The new censorship.
(media underreporting of environmentally critical issues)
(Editorial) Ed Ayres.
Abstract:
Sonoma State University's Project Censored has monitored important issues
that receive little media
attention since 1977. It publishes five choice underreported stories each
year. Many people are unaware of the
real state of their natural resources and of their future prospects because
industries playing major roles in
environmental degradation control the media by spending heavily on advertising.
They want people to remain
ignorant for fear that consumers would cut back their spending, resulting
in lower sales.
Full
Text: COPYRIGHT 1997 Worldwatch Institute When an event of international
importance goes
conspicuously unmentioned by the media in the country where it occurred,
U.S. reporters are quick to notice.
They are less inclined to notice their own patterns of de facto censorship,
A prominent group of analysts,
however, has been watching those patterns with great interest. For the
past 20 years, the Sonoma State
University (California)-based Project Censored has been keeping track of
critical issues that are given the silent
treatment by mainstream news media. These issues come to the attention
of the project through the diligence of
a relatively few researchers and reporters who are willing to dig beneath
the daily flotsam of scandals, murders,
and bombings, and to analyze deeper patterns. Each year, Project Censored
selects the 25 "most
under-reported" of these stories for publication in its well-publicized
book.
For
Censored 1997, six of the stories draw from the past year's WORLD WATCH.
They include Aaron
Sachs's article "Dying for Oil," on the struggle for environmental justice
in Nigeria (May/June 1996), Lester
Brown's "Facing Food Scarcity," on the growing shortfall between global
food production and human
population (November/December 1995); our report on "America's Compromised
Refrigerators"
(September/October 1996); and three Environmental Intelligence pieces.
One
might wonder why the issues exposed by WORLD WATCH should so often be those
that are being given
the silent treatment by mainstream media. It's not as though the topics
we write about are too specialized to be
of interest to most people, though it sometimes seems people are more interested
in the pseudo-realities of
Disney or MTV than in the actual world they're going to live or die in.
Nor do we make any particular effort to
dig up dark secrets; we're not "investigative journalists." So, why do
the things we discuss turn out to be so
stonewalled by The New York Times or CBS TV?
One
hypothesis is that if more people really knew what's happening to their
common assets - their water, food
security, cultural and genetic heritage, and future prospects - they'd
never permit many of today's industries to
do what they routinely do. Some of these industries are engaged in practices
that are rapidly spending down the
planet's natural capital. And one reason most people don't seem to be particularly
conscious of this, perhaps, is
that these industries now exercise heavy control of the media through their
expenditures of close to half a trillion
dollars a year in advertising. That's more spent per person, worldwide,
than the entire annual income per person
of the world's poorest billion people (see page 39, top item).
It's
conventional belief that free speech now prevails around the world, in
a way it never has before. And for
any specific bit of information, that may be true. But that does not make
it true for information in the aggregate.

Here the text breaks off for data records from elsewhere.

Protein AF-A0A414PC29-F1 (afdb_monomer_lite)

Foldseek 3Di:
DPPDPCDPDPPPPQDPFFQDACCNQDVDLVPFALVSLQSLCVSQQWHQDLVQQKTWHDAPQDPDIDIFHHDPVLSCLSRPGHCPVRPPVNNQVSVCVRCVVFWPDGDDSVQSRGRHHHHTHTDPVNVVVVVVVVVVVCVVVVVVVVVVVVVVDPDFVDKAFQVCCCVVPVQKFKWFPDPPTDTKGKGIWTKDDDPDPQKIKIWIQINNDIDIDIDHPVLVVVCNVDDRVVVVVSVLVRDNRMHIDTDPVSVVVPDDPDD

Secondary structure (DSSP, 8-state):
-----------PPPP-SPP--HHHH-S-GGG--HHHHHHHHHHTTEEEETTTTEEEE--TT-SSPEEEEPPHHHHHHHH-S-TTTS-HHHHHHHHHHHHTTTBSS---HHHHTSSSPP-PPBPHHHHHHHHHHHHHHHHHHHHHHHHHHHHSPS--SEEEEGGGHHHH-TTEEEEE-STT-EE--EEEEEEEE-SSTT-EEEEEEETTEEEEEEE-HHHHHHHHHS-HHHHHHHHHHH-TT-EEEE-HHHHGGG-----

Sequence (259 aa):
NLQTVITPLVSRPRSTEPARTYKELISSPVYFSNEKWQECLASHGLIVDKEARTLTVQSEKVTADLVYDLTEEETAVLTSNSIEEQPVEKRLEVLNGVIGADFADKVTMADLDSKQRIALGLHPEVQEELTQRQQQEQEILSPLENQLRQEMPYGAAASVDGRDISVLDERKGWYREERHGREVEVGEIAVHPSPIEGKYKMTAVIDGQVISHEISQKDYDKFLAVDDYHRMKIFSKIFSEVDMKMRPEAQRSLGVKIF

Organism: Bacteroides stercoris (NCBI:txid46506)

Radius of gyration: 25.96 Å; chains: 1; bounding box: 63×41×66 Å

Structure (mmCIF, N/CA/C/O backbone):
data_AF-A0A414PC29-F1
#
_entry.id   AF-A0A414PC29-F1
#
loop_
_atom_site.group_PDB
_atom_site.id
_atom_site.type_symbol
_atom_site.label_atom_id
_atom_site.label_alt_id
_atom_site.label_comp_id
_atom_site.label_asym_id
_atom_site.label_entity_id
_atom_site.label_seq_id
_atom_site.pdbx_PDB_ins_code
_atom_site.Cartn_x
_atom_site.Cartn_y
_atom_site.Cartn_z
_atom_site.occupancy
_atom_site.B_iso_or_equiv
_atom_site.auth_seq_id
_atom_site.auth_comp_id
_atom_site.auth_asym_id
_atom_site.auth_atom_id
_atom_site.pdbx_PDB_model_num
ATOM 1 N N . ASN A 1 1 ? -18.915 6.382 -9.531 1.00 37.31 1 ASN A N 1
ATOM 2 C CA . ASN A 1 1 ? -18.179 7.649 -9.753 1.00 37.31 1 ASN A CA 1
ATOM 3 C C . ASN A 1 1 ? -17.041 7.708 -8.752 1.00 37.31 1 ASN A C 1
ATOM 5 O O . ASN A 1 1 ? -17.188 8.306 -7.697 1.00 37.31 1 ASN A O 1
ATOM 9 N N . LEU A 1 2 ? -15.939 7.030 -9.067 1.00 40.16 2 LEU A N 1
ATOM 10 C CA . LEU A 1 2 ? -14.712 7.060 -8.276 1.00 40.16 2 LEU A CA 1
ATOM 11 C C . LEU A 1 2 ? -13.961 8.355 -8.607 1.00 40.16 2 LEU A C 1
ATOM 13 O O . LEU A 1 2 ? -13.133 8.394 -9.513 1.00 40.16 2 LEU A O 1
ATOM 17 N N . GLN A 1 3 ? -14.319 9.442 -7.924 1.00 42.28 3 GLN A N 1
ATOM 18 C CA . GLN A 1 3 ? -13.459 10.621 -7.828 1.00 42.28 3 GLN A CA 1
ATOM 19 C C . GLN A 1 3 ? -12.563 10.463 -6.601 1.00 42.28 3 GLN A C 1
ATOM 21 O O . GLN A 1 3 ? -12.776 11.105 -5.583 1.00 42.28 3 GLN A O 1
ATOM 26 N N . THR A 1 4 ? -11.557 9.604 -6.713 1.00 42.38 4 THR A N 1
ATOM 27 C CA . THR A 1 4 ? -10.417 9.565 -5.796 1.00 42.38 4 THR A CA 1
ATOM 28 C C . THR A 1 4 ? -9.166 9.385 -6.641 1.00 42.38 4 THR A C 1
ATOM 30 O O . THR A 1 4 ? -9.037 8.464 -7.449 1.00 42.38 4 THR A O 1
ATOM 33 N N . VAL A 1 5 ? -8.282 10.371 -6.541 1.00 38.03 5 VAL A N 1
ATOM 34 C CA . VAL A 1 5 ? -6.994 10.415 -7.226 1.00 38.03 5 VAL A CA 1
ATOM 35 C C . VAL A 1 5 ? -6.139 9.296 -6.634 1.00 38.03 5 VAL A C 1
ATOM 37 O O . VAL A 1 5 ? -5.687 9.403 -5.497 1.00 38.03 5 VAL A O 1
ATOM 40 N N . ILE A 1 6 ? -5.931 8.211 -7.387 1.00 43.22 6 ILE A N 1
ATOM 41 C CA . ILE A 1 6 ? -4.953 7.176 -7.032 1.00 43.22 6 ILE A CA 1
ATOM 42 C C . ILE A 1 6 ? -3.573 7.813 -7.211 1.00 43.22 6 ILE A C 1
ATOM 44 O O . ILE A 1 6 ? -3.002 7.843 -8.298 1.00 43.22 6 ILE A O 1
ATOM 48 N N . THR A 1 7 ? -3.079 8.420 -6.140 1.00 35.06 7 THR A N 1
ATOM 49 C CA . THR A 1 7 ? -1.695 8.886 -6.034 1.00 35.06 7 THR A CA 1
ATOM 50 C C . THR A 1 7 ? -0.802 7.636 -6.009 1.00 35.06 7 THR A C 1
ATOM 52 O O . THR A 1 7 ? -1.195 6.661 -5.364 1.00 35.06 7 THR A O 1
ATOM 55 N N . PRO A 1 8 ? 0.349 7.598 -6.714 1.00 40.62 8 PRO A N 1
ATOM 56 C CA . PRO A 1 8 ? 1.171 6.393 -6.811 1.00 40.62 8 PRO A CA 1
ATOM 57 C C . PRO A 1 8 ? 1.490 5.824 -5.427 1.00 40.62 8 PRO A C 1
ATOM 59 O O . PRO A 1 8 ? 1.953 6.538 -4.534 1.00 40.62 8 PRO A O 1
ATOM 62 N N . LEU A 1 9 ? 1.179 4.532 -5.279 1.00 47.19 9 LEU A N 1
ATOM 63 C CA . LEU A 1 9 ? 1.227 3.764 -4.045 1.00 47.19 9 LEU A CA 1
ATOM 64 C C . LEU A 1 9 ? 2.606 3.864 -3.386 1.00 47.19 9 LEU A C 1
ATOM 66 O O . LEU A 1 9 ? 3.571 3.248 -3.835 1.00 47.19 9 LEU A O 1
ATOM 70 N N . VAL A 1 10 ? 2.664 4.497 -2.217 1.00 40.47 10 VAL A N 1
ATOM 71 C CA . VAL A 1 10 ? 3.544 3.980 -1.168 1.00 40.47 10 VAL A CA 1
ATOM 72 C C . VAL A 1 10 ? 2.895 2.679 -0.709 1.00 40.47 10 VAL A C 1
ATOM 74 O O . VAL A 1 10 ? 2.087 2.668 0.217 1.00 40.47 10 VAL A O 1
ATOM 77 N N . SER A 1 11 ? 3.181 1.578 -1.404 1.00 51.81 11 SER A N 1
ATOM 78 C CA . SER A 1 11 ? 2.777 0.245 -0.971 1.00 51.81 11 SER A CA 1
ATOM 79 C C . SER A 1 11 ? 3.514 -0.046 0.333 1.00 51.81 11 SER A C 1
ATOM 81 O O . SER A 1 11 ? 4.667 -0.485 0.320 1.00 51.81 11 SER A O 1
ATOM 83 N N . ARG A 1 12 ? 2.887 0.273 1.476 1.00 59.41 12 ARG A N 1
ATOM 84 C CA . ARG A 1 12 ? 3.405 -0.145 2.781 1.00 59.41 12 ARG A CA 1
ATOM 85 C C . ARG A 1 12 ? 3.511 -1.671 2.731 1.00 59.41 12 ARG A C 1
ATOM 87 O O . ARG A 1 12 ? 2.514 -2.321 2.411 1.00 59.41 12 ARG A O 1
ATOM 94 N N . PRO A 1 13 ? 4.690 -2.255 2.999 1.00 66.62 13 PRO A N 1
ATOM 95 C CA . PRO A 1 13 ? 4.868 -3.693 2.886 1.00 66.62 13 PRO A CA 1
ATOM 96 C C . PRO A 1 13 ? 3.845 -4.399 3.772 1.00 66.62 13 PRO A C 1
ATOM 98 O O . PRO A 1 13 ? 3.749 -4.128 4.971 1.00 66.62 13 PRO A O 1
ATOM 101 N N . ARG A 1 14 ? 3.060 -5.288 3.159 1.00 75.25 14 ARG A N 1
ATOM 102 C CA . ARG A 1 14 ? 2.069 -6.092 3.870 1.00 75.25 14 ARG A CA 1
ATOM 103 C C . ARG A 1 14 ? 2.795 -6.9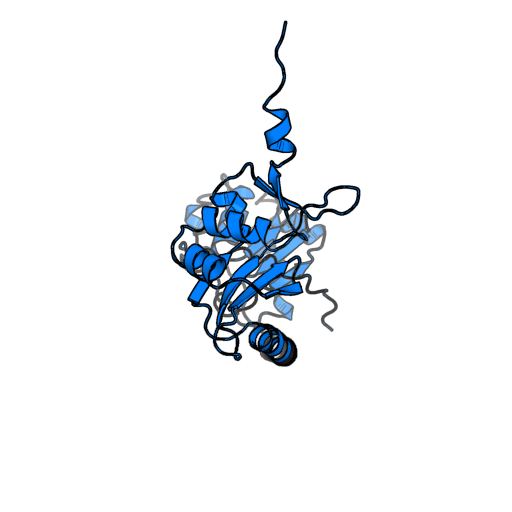26 4.926 1.00 75.25 14 ARG A C 1
ATOM 105 O O . ARG A 1 14 ? 3.736 -7.649 4.600 1.00 75.25 14 ARG A O 1
ATOM 112 N N . SER A 1 15 ? 2.359 -6.835 6.182 1.00 73.69 15 SER A N 1
ATOM 113 C CA . SER A 1 15 ? 2.972 -7.603 7.274 1.00 73.69 15 SER A CA 1
ATOM 114 C C . SER A 1 15 ? 2.907 -9.105 6.984 1.00 73.69 15 SER A C 1
ATOM 116 O O . SER A 1 15 ? 1.876 -9.604 6.550 1.00 73.69 15 SER A O 1
ATOM 118 N N . THR A 1 16 ? 3.990 -9.842 7.212 1.00 74.69 16 THR A N 1
ATOM 119 C CA . THR A 1 16 ? 4.001 -11.315 7.101 1.00 74.69 16 THR A CA 1
ATOM 120 C C . THR A 1 16 ? 3.805 -11.998 8.454 1.00 74.69 16 THR A C 1
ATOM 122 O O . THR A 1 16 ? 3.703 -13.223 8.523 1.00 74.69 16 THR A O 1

As long as information is scattered about in disconnected bits, one can't
see whole pictures; yet we're generally
given only bits. One minute we see a TV commercial for a hot new 4-wheel-drive
vehicle; a minute later, news
of a devastating flood; then some video of a brutal, "random" street crime;
then a bulletin about a bulbous
former football star dying of heart disease at age 49. But we get no sense
of how such events may actually be
connected.
If
more people were aware of how such events are connected, more might decide
to cut back on their
consumption - not out of magnanimity, but out of a dawning sense of collective
self-interest. More would frown
on big houses and petroleum-gulping "sport-utility" vehicles, the same
way so many have come to frown on
cigarette smoking, ivory jewelry, big slabs of meat, or fur coats. They
might eat less, do more bicycling or
walking, and need fewer anti-anxiety drugs.
That
people might do this strikes fear into the corporate hearts of industries
that are dedicated to driving up
consumption, and that live and die by the credo that their sales - and
the economy - must forever grow. The
major news media may do a good job of retaining their journalistic independence
when reporting on truncated
news fragments, but rarely will they let their researchers really put the
pieces together. Why not? I suspect that
relatively little of this is direct censorship; in the emerging global
consumer culture, that's not necessary. It's
enough, now, for producers and reporters to know that what counts is being
part of a fast-moving,
market-driven, profit-generating news team. Anyone who forgets that news
is a business - increasingly an
entertainment business - just won't "fit in" and won't advance.
Meanwhile,
the de facto censorship - via oversimplification of information to the
point of titillating
meaningless-ness - continues to worsen. And the ability of even the most
educated people to see clearly what's
happening depends increasingly on what Project Censored calls "alternative"
media - those that are neither
owned by large profit-driven businesses nor dependent on their advertising.